Right at the start of the COVID-19 outbreak, writer Scott Alan Gregory was diagnosed with a fungal lung infection, putting him at high risk for pneumonia and other respiratory complications. His wife, a nurse at the state prison, led Scott into an isolation lockdown in their guest room, sequestered off to one side of their home. For weeks he fought back anxiety and depression, until an idea inspired him to get out of bed and start writing. Strange Burden: True Stories From the Archives of Burden Strange, with art by Thiago Motta and lettering by Micah Myers, is the R-rated sit-comic that readers have been waiting for!
A maniac is on the loose, and seemingly random people are waking up to find their feet have been surgically amputated.

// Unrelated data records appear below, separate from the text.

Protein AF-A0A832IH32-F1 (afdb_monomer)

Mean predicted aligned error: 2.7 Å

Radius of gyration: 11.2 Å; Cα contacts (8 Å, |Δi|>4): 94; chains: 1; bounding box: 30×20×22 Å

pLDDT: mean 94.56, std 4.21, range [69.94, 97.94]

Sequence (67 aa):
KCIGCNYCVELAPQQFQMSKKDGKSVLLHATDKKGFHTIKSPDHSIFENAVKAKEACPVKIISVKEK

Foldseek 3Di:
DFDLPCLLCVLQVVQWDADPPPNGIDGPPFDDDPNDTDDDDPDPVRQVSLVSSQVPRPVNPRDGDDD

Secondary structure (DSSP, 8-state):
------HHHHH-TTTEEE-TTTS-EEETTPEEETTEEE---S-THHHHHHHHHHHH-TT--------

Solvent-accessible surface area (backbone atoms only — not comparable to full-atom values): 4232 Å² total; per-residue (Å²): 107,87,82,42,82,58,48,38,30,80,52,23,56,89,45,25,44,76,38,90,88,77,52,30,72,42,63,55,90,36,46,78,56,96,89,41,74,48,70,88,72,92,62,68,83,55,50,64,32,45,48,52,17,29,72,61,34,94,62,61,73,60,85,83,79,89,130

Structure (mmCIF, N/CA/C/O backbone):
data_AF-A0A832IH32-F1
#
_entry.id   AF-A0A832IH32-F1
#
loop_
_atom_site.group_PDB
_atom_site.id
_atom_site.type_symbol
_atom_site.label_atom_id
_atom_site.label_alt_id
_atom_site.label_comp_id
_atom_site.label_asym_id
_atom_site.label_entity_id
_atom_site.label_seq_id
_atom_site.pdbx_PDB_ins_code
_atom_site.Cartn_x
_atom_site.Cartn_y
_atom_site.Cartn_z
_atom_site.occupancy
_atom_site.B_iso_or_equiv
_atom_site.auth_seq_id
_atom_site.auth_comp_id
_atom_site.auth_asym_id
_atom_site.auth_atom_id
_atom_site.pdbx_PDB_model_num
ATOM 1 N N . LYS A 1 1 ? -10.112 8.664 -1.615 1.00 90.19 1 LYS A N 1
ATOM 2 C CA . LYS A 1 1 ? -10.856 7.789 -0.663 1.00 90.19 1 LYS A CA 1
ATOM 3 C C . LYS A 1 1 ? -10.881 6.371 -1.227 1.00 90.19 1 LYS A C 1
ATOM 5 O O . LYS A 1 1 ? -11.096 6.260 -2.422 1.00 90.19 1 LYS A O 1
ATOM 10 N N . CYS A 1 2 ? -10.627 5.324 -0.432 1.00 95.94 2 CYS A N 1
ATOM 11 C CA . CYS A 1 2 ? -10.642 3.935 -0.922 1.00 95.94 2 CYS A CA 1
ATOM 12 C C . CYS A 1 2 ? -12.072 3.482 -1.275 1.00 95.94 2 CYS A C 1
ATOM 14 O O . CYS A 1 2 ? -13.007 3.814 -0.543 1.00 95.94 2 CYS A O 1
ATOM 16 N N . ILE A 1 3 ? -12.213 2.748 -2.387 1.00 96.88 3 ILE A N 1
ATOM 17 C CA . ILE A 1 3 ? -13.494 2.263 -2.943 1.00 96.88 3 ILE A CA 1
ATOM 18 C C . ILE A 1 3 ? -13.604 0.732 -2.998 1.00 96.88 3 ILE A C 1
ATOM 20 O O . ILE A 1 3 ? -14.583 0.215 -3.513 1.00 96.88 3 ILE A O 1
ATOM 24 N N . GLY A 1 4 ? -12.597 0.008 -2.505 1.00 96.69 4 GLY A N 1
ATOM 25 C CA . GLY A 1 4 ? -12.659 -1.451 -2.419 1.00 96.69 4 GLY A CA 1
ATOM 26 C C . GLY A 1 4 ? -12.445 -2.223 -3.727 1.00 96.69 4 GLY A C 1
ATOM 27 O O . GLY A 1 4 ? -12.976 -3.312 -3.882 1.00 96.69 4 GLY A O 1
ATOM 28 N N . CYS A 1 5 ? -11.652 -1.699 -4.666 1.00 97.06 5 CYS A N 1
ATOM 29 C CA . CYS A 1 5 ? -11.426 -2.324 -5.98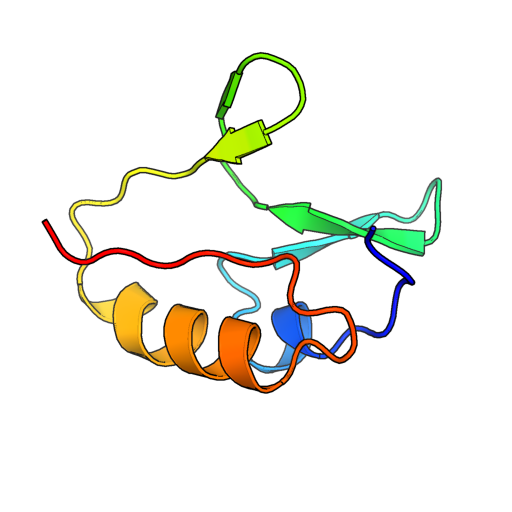0 1.00 97.06 5 CYS A CA 1
ATOM 30 C C . CYS A 1 5 ? -10.441 -3.513 -5.997 1.00 97.06 5 CYS A C 1
ATOM 32 O O . CYS A 1 5 ? -10.150 -4.032 -7.066 1.00 97.06 5 CYS A O 1
ATOM 34 N N . ASN A 1 6 ? -9.873 -3.899 -4.851 1.00 97.12 6 ASN A N 1
ATOM 35 C CA . ASN A 1 6 ? -8.949 -5.030 -4.667 1.00 97.12 6 ASN A CA 1
ATOM 36 C C . ASN A 1 6 ? -7.577 -4.992 -5.397 1.00 97.12 6 ASN A C 1
ATOM 38 O O . ASN A 1 6 ? -6.669 -5.700 -4.982 1.00 97.12 6 ASN A O 1
ATOM 42 N N . TYR A 1 7 ? -7.341 -4.136 -6.398 1.00 97.94 7 TYR A N 1
ATOM 43 C CA . TYR A 1 7 ? -6.080 -4.152 -7.174 1.00 97.94 7 TYR A CA 1
ATOM 44 C C . TYR A 1 7 ? -4.781 -4.054 -6.361 1.00 97.94 7 TYR A C 1
ATOM 46 O O . TYR A 1 7 ? -3.784 -4.679 -6.708 1.00 97.94 7 TYR A O 1
ATOM 54 N N . CYS A 1 8 ? -4.771 -3.288 -5.268 1.00 97.88 8 CYS A N 1
ATOM 55 C CA . CYS A 1 8 ? -3.589 -3.191 -4.410 1.00 97.88 8 CYS A CA 1
ATOM 56 C C . CYS A 1 8 ? -3.245 -4.514 -3.710 1.00 97.88 8 CYS A C 1
ATOM 58 O O . CYS A 1 8 ? -2.077 -4.760 -3.439 1.00 97.88 8 CYS A O 1
ATOM 60 N N . VAL A 1 9 ? -4.244 -5.355 -3.436 1.00 97.94 9 VAL A N 1
ATOM 61 C CA . VAL A 1 9 ? -4.052 -6.677 -2.829 1.00 97.94 9 VAL A CA 1
ATOM 62 C C . VAL A 1 9 ? -3.533 -7.665 -3.866 1.00 97.94 9 VAL A C 1
ATOM 64 O O . VAL A 1 9 ? -2.596 -8.389 -3.571 1.00 97.94 9 VAL A O 1
ATOM 67 N N . GLU A 1 10 ? -4.060 -7.639 -5.092 1.00 97.69 10 GLU A N 1
ATOM 68 C CA . GLU A 1 10 ? -3.575 -8.506 -6.180 1.00 97.69 10 GLU A CA 1
ATOM 69 C C . GLU A 1 10 ? -2.099 -8.249 -6.520 1.00 97.69 10 GLU A C 1
ATOM 71 O O . GLU A 1 10 ? -1.343 -9.176 -6.797 1.00 97.69 10 GLU A O 1
ATOM 76 N N . LEU A 1 11 ? -1.671 -6.984 -6.478 1.00 97.75 11 LEU A N 1
ATOM 77 C CA . LEU A 1 11 ? -0.306 -6.588 -6.839 1.00 97.75 11 LEU A CA 1
ATOM 78 C C . LEU A 1 11 ? 0.680 -6.660 -5.670 1.00 97.75 11 LEU A C 1
ATOM 80 O O . LEU A 1 11 ? 1.869 -6.879 -5.886 1.00 97.75 11 LEU A O 1
ATOM 84 N N . ALA A 1 12 ? 0.210 -6.447 -4.441 1.00 97.19 12 ALA A N 1
ATOM 85 C CA . ALA A 1 12 ? 1.046 -6.390 -3.245 1.00 97.19 12 ALA A CA 1
ATOM 86 C C . ALA A 1 12 ? 0.335 -7.036 -2.035 1.00 97.19 12 ALA A C 1
ATOM 88 O O . ALA A 1 12 ? 0.044 -6.355 -1.043 1.00 97.19 12 ALA A O 1
ATOM 89 N N . PRO A 1 13 ? 0.069 -8.357 -2.073 1.00 96.75 13 PRO A N 1
ATOM 90 C CA . PRO A 1 13 ? -0.721 -9.054 -1.048 1.00 96.75 13 PRO A CA 1
ATOM 91 C C . PRO A 1 13 ? -0.031 -9.108 0.320 1.00 96.75 13 PRO A C 1
ATOM 93 O O . PRO A 1 13 ? -0.682 -9.281 1.344 1.00 96.75 13 PRO A O 1
ATOM 96 N N . GLN A 1 14 ? 1.293 -8.937 0.350 1.00 95.56 14 GLN A N 1
ATOM 97 C CA . GLN A 1 14 ? 2.073 -8.868 1.589 1.00 95.56 14 GLN A CA 1
ATOM 98 C C . GLN A 1 14 ? 1.933 -7.511 2.295 1.00 95.56 14 GLN A C 1
ATOM 100 O O . GLN A 1 14 ? 2.242 -7.388 3.477 1.00 95.56 14 GLN A O 1
ATOM 105 N N . GLN A 1 15 ? 1.475 -6.476 1.583 1.00 96.12 15 GLN A N 1
ATOM 106 C CA . GLN A 1 15 ? 1.315 -5.126 2.121 1.00 96.12 15 GLN A CA 1
ATOM 107 C C . GLN A 1 15 ? -0.153 -4.741 2.273 1.00 96.12 15 GLN A C 1
ATOM 109 O O . GLN A 1 15 ? -0.472 -3.965 3.169 1.00 96.12 15 GLN A O 1
ATOM 114 N N . PHE A 1 16 ? -1.054 -5.264 1.442 1.00 97.19 16 PHE A N 1
ATOM 115 C CA . PHE A 1 16 ? -2.464 -4.891 1.460 1.00 97.19 16 PHE A CA 1
ATOM 116 C C . PHE A 1 16 ? -3.372 -6.091 1.684 1.00 97.19 16 PHE A C 1
ATOM 118 O O . PHE A 1 16 ?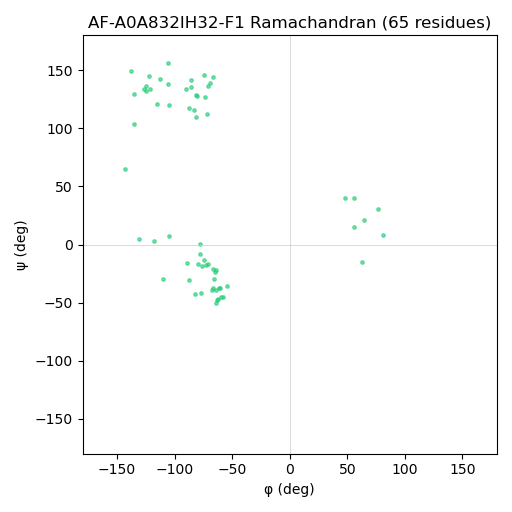 -3.151 -7.169 1.145 1.00 97.19 16 PHE A O 1
ATOM 125 N N . GLN A 1 17 ? -4.465 -5.862 2.406 1.00 97.50 17 GLN A N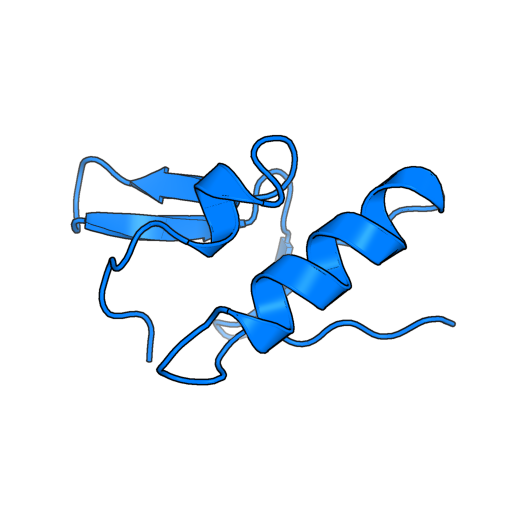 1
ATOM 126 C CA . GLN A 1 17 ? -5.533 -6.840 2.585 1.00 97.50 17 GLN A CA 1
ATOM 127 C C . GLN A 1 17 ? -6.898 -6.160 2.484 1.00 97.50 17 GLN A C 1
ATOM 129 O O . GLN A 1 17 ? -7.057 -5.004 2.864 1.00 97.50 17 GLN A O 1
ATOM 134 N N . MET A 1 18 ? -7.916 -6.877 2.011 1.00 97.38 18 MET A N 1
ATO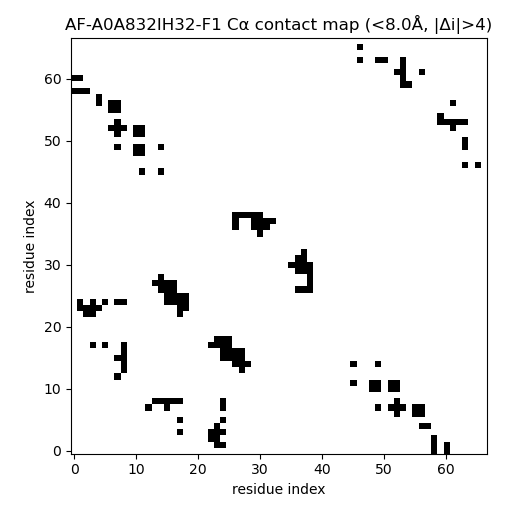M 135 C CA . MET A 1 18 ? -9.297 -6.400 2.067 1.00 97.38 18 MET A CA 1
ATOM 136 C C . MET A 1 18 ? -9.916 -6.633 3.452 1.00 97.38 18 MET A C 1
ATOM 138 O O . MET A 1 18 ? -9.935 -7.748 3.975 1.00 97.38 18 MET A O 1
ATOM 142 N N . SER A 1 19 ? -10.473 -5.577 4.037 1.00 95.69 19 SER A N 1
ATOM 143 C CA . SER A 1 19 ? -11.257 -5.629 5.268 1.00 95.69 19 SER A CA 1
ATOM 144 C C . SER A 1 19 ? -12.634 -6.238 5.005 1.00 95.69 19 SER A C 1
ATOM 146 O O . SER A 1 19 ? -13.400 -5.753 4.171 1.00 95.69 19 SER A O 1
ATOM 148 N N . LYS A 1 20 ? -12.994 -7.263 5.786 1.00 94.06 20 LYS A N 1
ATOM 149 C CA . LYS A 1 20 ? -14.332 -7.880 5.754 1.00 94.06 20 LYS A CA 1
ATOM 150 C C . LYS A 1 20 ? -15.431 -6.986 6.344 1.00 94.06 20 LYS A C 1
ATOM 152 O O . LYS A 1 20 ? -16.603 -7.267 6.138 1.00 94.06 20 LYS A O 1
ATOM 157 N N . LYS A 1 21 ? -15.067 -5.947 7.107 1.00 94.06 21 LYS A N 1
ATOM 158 C CA . LYS A 1 21 ? -16.029 -5.085 7.816 1.00 94.06 21 LYS A CA 1
ATOM 159 C C . LYS A 1 21 ? -16.619 -4.010 6.911 1.00 94.06 21 LYS A C 1
ATOM 161 O O . LYS A 1 21 ? -17.805 -3.727 6.991 1.00 94.06 21 LYS A O 1
ATOM 166 N N . ASP A 1 22 ? -15.777 -3.389 6.091 1.00 92.88 22 ASP A N 1
ATOM 167 C CA . ASP A 1 22 ? -16.141 -2.214 5.295 1.00 92.88 22 ASP A CA 1
ATOM 168 C C . ASP A 1 22 ? -15.756 -2.328 3.814 1.00 92.88 22 ASP A C 1
ATOM 170 O O . ASP A 1 22 ? -15.925 -1.364 3.067 1.00 92.88 22 ASP A O 1
ATOM 174 N N . GLY A 1 23 ? -15.234 -3.484 3.388 1.00 95.06 23 GLY A N 1
ATOM 175 C CA . GLY A 1 23 ? -14.885 -3.753 1.995 1.00 95.06 23 GLY A CA 1
ATOM 176 C C . GLY A 1 23 ? -13.763 -2.865 1.464 1.00 95.06 23 GLY A C 1
ATOM 177 O O . GLY A 1 23 ? -13.655 -2.686 0.255 1.00 95.06 23 GLY A O 1
ATOM 178 N N . LYS A 1 24 ? -12.939 -2.268 2.335 1.00 95.94 24 LYS A N 1
ATOM 179 C CA . LYS A 1 24 ? -11.817 -1.411 1.929 1.00 95.94 24 LYS A CA 1
ATOM 180 C C . LYS A 1 24 ? -10.483 -2.113 2.102 1.00 95.94 24 LYS A C 1
ATOM 182 O O . LYS A 1 24 ? -10.336 -3.012 2.923 1.00 95.94 24 LYS A O 1
ATOM 187 N N . SER A 1 25 ? -9.501 -1.663 1.334 1.00 96.56 25 SER A N 1
ATOM 188 C CA . SER A 1 25 ? -8.120 -2.094 1.524 1.00 96.56 25 SER A CA 1
ATOM 189 C C . SER A 1 25 ? -7.536 -1.497 2.807 1.00 96.56 25 SER A C 1
ATOM 191 O O . SER A 1 25 ? -7.719 -0.305 3.073 1.00 96.56 25 SER A O 1
ATOM 193 N N . VAL A 1 26 ? -6.831 -2.327 3.571 1.00 96.12 26 VAL A N 1
ATOM 194 C CA . VAL A 1 26 ? -6.017 -1.970 4.733 1.00 96.12 26 VAL A CA 1
ATOM 195 C C . VAL A 1 26 ? -4.544 -2.214 4.413 1.00 96.12 26 VAL A C 1
ATOM 197 O O . VAL A 1 26 ? -4.206 -3.186 3.741 1.00 96.12 26 VAL A O 1
ATOM 200 N N . LEU A 1 27 ? -3.669 -1.330 4.898 1.00 96.50 27 LEU A N 1
ATOM 201 C CA . LEU A 1 27 ? -2.219 -1.502 4.815 1.00 96.50 27 LEU A CA 1
ATOM 202 C C . LEU A 1 27 ? -1.751 -2.301 6.041 1.00 96.50 27 LEU A C 1
ATOM 204 O O . LEU A 1 27 ? -1.928 -1.860 7.179 1.00 96.50 27 LEU A O 1
ATOM 208 N N . LEU A 1 28 ? -1.190 -3.483 5.812 1.00 94.94 28 LEU A N 1
ATOM 209 C CA . LEU A 1 28 ? -0.709 -4.393 6.847 1.00 94.94 28 LEU A CA 1
ATOM 210 C C . LEU A 1 28 ? 0.488 -3.792 7.586 1.00 94.94 28 LEU A C 1
ATOM 212 O O . LEU A 1 28 ? 1.307 -3.090 6.998 1.00 94.94 28 LEU A O 1
ATOM 216 N N . HIS A 1 29 ? 0.571 -4.052 8.893 1.00 92.69 29 HIS A N 1
ATOM 217 C CA . HIS A 1 29 ? 1.638 -3.557 9.780 1.00 92.69 29 HIS A CA 1
ATOM 218 C C . HIS A 1 29 ? 1.819 -2.028 9.785 1.00 92.69 29 HIS A C 1
ATOM 220 O O . HIS A 1 29 ? 2.831 -1.511 10.262 1.00 92.69 29 HIS A O 1
ATOM 226 N N . ALA A 1 30 ? 0.841 -1.287 9.265 1.00 94.69 30 ALA A N 1
ATOM 227 C CA . ALA A 1 30 ? 0.897 0.156 9.209 1.00 94.69 30 ALA A CA 1
ATOM 228 C C . ALA A 1 30 ? 0.658 0.783 10.582 1.00 94.69 30 ALA A C 1
ATOM 230 O O . ALA A 1 30 ? -0.169 0.335 11.376 1.00 94.69 30 ALA A O 1
ATOM 231 N N . THR A 1 31 ? 1.335 1.898 10.812 1.00 93.75 31 THR A N 1
ATOM 232 C CA . THR A 1 31 ? 1.034 2.799 11.924 1.00 93.75 31 THR A CA 1
ATOM 233 C C . THR A 1 31 ? 0.022 3.839 11.461 1.00 93.75 31 THR A C 1
ATOM 235 O O . THR A 1 31 ? 0.168 4.396 10.369 1.00 93.75 31 THR A O 1
ATOM 238 N N . ASP A 1 32 ? -1.018 4.089 12.260 1.00 92.25 32 ASP A N 1
ATOM 239 C CA . ASP A 1 32 ? -1.932 5.203 12.007 1.00 92.25 32 ASP A CA 1
ATOM 240 C C . ASP A 1 32 ? -1.330 6.502 12.540 1.00 92.25 32 ASP A C 1
ATOM 242 O O . ASP A 1 32 ? -0.906 6.590 13.695 1.00 92.25 32 ASP A O 1
ATOM 246 N N . LYS A 1 33 ? -1.300 7.526 11.691 1.00 89.38 33 LYS A N 1
ATOM 247 C CA . LYS A 1 33 ? -0.961 8.884 12.098 1.00 89.38 33 LYS A CA 1
ATOM 248 C C . LYS A 1 33 ? -1.946 9.859 11.475 1.00 89.38 33 LYS A C 1
ATOM 250 O O . LYS A 1 33 ? -1.826 10.201 10.300 1.00 89.38 33 LYS A O 1
ATOM 255 N N . LYS A 1 34 ? -2.888 10.351 12.285 1.00 87.75 34 LYS A N 1
ATOM 256 C CA . LYS A 1 34 ? -3.920 11.319 11.867 1.00 87.75 34 LYS A CA 1
ATOM 257 C C . LYS A 1 34 ? -4.738 10.811 10.664 1.00 87.75 34 LYS A C 1
ATOM 259 O O . LYS A 1 34 ? -5.016 11.581 9.747 1.00 87.75 34 LYS A O 1
ATOM 264 N N . GLY A 1 35 ? -5.080 9.519 10.647 1.00 84.62 35 GLY A N 1
ATOM 265 C CA . GLY A 1 35 ? -5.864 8.906 9.570 1.00 84.62 35 GLY A CA 1
ATOM 266 C C . GLY A 1 35 ? -5.067 8.527 8.317 1.00 84.62 35 GLY A C 1
ATOM 267 O O . GLY A 1 35 ? -5.662 8.153 7.307 1.00 84.62 35 GLY A O 1
ATOM 268 N N . PHE A 1 36 ? -3.734 8.617 8.362 1.00 88.75 36 PHE A N 1
ATOM 269 C CA . 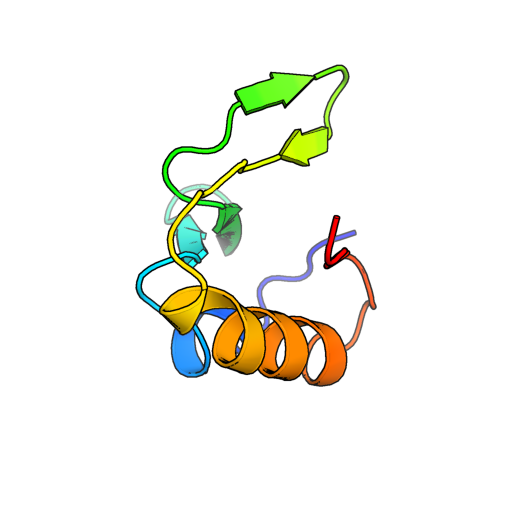PHE A 1 36 ? -2.854 8.041 7.349 1.00 88.75 36 PHE A CA 1
ATOM 270 C C . PHE A 1 36 ? -2.181 6.784 7.890 1.00 88.75 36 PHE A C 1
ATOM 272 O O . PHE A 1 36 ? -1.409 6.845 8.848 1.00 88.75 36 PHE A O 1
ATOM 279 N N . HIS A 1 37 ? -2.418 5.660 7.219 1.00 94.12 37 HIS A N 1
ATOM 280 C CA . HIS A 1 37 ? -1.725 4.404 7.476 1.00 94.12 37 HIS A CA 1
ATOM 281 C C . HIS A 1 37 ? -0.386 4.404 6.738 1.00 94.12 37 HIS A C 1
ATOM 283 O O . H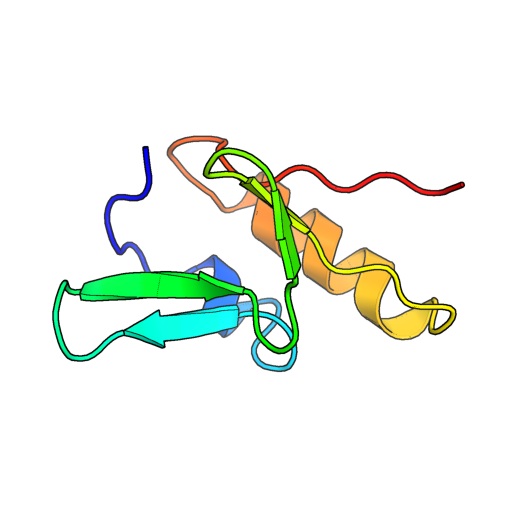IS A 1 37 ? -0.351 4.463 5.510 1.00 94.12 37 HIS A O 1
ATOM 289 N N . THR A 1 38 ? 0.719 4.366 7.483 1.00 94.44 38 THR A N 1
ATOM 290 C CA . THR A 1 38 ? 2.076 4.363 6.917 1.00 94.44 38 THR A CA 1
ATOM 291 C C . THR A 1 38 ? 2.865 3.162 7.418 1.00 94.44 38 THR A C 1
ATOM 293 O O . THR A 1 38 ? 2.941 2.927 8.627 1.00 94.44 38 THR A O 1
ATOM 296 N N . ILE A 1 39 ? 3.509 2.455 6.491 1.00 93.56 39 ILE A N 1
ATOM 297 C CA . ILE A 1 39 ? 4.548 1.466 6.776 1.00 93.56 39 ILE A CA 1
ATOM 298 C C . ILE A 1 39 ? 5.912 2.049 6.396 1.00 93.56 39 ILE A C 1
ATOM 300 O O . ILE A 1 39 ? 6.052 2.719 5.373 1.00 93.56 39 ILE A O 1
ATOM 304 N N . LYS A 1 40 ? 6.917 1.819 7.239 1.00 92.88 40 LYS A N 1
ATOM 305 C CA . LYS A 1 40 ? 8.324 2.051 6.908 1.00 92.88 40 LYS A CA 1
ATOM 306 C C . LYS A 1 40 ? 9.001 0.695 6.933 1.00 92.88 40 LYS A C 1
ATOM 308 O O . LYS A 1 40 ? 8.959 0.037 7.968 1.00 92.88 40 LYS A O 1
ATOM 313 N N . SER A 1 41 ? 9.586 0.293 5.815 1.00 90.25 41 SER A N 1
ATOM 314 C CA . SER A 1 41 ? 10.272 -0.988 5.697 1.00 90.25 41 SER A CA 1
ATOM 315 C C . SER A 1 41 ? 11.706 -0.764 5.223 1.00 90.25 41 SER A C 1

Some victims have even died from the shock. The Perfect Town Police have no suspects, no leads, and no theories.
Meanwhile, after 20 years in retirement, the once-mighty Burden Strange has returned to the adventurer-for-hire business, and it’s already more trouble than it’s worth. Along with two reluctant former team members and a handful of snarky new recruits, Burden struggles to find his place in a modern world that has moved on without him.
As the past catches up to them, and “The Case of the Mangled Ankles” becomes personal, can this new team get past their constant in-fighting, back-biting, and petty one-upping, and pull together long enough to show the citizens of Perfect Town there’s still some fight left in these old dogs? Or will they implode under the strain of their own neurotic dysfunction before even solving their first case?
Strange Burden: True Stories From the Archives of Burden Strange is cast entirely with Golden Age characters sourced from the Public Domain and is set in a rampantly anachronistic reality where ‘50s diners, ‘30s automobiles, ‘80s gadgetry, and ‘40s fashions collide. For an added kick, every issue in the series will be co-released with a supplemental one-shot spinoff focusing on a single member of the team in their own adventure, beginning with the wild 60-page graphic novel “Mr. Satan Goes to Hollywood”.
Backing incentives not only include comics, postcards, trading cards, posters, and stickers, but also the coolest of the cool include hand-painted art cards, your likeness drawn into the comic, a 5-page comic story starring YOU and your favorite team member—and even a customized Burden Strange action figure!